Мы уже давно научились лечить себя сами. Обычными людскими лекарствами. Хотя мы и не люди, они, как правило, нам помогали, но только не в этот раз.

Мама умерла, и я похоронил ее сам на лугу за рекой, куда легче было долететь из-за попутных потоков воздуха. Нести ее было тяжело. Я летел низко сначала над городом, постоянно боясь, что заметит патруль и откроет беспорядочную стрельбу из автоматов, - в городе второй месяц действует комендантский час, - а потом над рекой с белыми и красными огнями бакенов. Я летел так низко, что пропыхтевший одинокий буксир обдал меня теплым и вонючим дымом дизеля, и мои крылья качнуло над черной водой.

Я не знаю, где мама брала талоны на продукты. Как странно, что родители так и не удосужились посвятить меня в обычные людские дела. Мы научились обходиться немногим. Отец всегда говорил:

- Для того, чтобы стать настоящими людьми - надо научиться питаться, как они, и, по возможности, обходиться без мяса.

Теперь, когда когти у меня отрастают за день больше, чем раньше за неделю, мне все чаще представляется охота. Странные картины проносятся в моем мозгу, когда я лежу ночью в кровати и пересиливаю желание выйти на крышу и окунуться в насыщенный запахами летний воздух. Я знаю, что вон на том тополе постоянно ночует большая стая воробьев. Я бы мог их есть целиком, с перьями, перемалывая хрупкие косточки крепкими зубами. Я знаю, что мог бы сделать это, хотя еще ни разу не поймал и не убил ни одного живого существа.

Только во сне приходит ко мне картина охоты, и я вижу глубокие провалы теней между редкими деревьями саванны и маленькое стадо антилоп, чутко вздрагивающих даже во время отдыха, и себя, почему-то со стороны, летящего над острой и жесткой щеткой травы. А дальше всегда следует быстрый нырок вниз, и я чувствую, как мои когти впиваются в нежное ворсистое горло, и тут же я обрушиваю всю тяжесть своего тела на тонкий и одновременно упругий антилопий хребет.

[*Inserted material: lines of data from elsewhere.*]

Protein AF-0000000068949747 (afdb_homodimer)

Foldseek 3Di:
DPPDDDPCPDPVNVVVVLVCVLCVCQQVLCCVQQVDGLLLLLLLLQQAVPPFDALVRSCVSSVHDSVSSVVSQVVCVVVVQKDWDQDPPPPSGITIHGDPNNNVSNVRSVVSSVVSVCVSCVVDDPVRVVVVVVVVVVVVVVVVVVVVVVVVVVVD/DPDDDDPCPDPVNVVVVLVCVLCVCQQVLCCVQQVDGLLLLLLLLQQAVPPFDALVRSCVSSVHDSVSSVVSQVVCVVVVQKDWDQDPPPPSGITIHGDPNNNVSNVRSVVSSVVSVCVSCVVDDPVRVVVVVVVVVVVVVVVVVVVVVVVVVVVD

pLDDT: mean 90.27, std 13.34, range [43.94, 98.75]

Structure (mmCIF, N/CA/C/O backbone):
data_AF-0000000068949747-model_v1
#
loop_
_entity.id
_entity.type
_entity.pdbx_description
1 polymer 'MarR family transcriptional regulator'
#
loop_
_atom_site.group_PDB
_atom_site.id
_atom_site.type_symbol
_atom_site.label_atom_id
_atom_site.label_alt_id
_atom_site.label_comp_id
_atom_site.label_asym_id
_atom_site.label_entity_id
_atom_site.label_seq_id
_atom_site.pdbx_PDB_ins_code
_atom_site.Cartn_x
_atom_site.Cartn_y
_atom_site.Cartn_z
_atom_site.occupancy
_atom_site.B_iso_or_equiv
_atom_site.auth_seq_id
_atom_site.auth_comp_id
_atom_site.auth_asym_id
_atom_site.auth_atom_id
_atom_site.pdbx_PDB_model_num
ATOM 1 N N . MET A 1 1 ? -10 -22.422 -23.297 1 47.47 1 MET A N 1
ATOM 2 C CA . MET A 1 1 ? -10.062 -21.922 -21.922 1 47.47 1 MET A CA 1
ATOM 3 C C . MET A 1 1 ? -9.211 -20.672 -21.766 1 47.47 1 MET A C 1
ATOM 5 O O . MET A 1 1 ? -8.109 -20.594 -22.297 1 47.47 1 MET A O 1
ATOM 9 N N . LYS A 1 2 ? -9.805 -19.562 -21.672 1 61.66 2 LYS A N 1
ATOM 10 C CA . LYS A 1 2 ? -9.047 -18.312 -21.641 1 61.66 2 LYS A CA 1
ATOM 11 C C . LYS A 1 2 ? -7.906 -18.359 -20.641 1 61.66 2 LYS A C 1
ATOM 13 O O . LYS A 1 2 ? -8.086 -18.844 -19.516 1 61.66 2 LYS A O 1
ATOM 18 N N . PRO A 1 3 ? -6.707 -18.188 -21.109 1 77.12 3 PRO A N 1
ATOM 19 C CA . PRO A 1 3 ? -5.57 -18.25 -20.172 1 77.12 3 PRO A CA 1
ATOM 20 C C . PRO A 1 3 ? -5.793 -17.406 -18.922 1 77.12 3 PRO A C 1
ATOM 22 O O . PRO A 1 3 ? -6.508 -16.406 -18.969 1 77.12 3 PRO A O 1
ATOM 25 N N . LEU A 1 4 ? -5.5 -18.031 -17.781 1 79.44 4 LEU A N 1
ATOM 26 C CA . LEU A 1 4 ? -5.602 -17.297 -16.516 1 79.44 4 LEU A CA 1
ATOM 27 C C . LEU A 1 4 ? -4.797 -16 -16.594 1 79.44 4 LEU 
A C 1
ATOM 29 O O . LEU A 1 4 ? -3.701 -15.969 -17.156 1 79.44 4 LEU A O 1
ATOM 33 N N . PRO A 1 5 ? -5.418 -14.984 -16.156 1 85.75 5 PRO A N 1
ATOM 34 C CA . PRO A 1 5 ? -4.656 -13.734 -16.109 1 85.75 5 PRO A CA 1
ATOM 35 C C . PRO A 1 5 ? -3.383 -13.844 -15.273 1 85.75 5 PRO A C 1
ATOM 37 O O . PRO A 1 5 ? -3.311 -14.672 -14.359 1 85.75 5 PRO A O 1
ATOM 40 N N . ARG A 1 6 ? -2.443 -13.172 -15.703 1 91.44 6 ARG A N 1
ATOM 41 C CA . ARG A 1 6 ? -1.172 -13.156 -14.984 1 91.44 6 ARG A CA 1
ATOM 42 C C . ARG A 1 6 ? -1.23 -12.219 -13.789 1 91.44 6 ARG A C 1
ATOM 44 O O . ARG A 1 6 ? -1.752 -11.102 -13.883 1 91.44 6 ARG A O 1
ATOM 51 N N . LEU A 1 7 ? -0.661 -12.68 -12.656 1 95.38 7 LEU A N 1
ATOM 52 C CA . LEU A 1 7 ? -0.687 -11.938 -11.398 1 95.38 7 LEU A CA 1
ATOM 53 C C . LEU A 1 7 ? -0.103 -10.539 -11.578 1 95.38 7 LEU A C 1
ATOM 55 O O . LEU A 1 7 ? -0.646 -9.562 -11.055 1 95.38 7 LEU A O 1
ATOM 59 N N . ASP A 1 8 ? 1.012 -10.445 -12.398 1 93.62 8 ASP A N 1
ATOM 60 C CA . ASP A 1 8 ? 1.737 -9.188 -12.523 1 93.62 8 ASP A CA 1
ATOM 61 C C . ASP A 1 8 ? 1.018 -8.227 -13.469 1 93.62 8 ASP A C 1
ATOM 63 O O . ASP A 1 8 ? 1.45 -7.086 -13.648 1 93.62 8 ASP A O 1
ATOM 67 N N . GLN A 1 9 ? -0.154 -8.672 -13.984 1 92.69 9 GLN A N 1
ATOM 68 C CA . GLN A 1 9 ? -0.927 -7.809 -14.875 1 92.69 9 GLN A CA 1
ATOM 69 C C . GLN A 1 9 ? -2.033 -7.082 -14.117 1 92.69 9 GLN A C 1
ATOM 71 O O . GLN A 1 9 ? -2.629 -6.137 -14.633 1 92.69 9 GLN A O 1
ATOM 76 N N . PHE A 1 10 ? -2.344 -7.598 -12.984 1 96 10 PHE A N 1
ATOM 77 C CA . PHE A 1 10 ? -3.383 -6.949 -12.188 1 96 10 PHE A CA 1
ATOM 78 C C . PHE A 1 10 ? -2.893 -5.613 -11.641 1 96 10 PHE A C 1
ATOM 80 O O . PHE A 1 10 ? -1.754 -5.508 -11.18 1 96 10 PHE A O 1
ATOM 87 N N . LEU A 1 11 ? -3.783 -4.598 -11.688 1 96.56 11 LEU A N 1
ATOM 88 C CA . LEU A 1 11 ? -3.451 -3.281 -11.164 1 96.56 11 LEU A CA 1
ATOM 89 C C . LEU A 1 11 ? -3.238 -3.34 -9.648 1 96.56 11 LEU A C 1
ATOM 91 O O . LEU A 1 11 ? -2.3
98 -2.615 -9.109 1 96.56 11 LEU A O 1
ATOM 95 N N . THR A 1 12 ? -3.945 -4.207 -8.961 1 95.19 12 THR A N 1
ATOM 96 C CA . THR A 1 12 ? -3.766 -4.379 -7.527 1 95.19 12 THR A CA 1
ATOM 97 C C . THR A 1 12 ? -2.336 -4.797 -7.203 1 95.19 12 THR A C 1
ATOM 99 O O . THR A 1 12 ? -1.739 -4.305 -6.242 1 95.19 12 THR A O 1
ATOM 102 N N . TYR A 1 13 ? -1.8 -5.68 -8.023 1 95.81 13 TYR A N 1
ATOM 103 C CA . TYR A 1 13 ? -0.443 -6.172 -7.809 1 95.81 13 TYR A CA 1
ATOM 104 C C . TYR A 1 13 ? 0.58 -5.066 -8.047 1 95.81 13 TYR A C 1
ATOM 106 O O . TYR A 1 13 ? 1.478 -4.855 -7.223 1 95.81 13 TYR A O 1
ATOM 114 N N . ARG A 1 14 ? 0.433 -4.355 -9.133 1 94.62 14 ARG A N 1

После этого сна я обычно просыпаюсь от какого-то хриплого урчания и только потом с удивлением замечаю, что эти страшные звуки издаю я сам.

Раньше я всегда после этого сна видел над собой встревоженное лицо матери. Она гладила меня по руке и успокаивала, что сон больше не повторится. А по утрам отец испытующе смотрел на меня и недоуменно вскидывал брови - ему было непонятно почему я вижу эти сны, хотя и не помню своей родины.

Уже значительно позже отец неохотно и скупо начал рассказывать о том, как мы жили раньше. О нашем небольшом народе, прячущемся в глухих необжитых районах, о нашем великом умении охотиться и сражаться, о жестокости нашего племени и ненависти к людям. Люди теснили наши семьи все дальше и дальше, в вглубь континента. Они строили города и дороги, они убивали наших воинов и нас становилось все меньше, они называли нас колдунами и нежитью, а мы подстерегали ночью одиноких путников и перекусывали им горло, и этой ненависти не было конца.

- Но ты не должен быть таким, - всегда повторял после своих рассказов отец. - Мы все не должны быть такими. Мы должны жить в мире, где любовь и согласие, мы должны научиться любви, иначе у нас не будет будущего. Многие из нашего племени не понимают этого и они обречены. Только любовь спасет нас.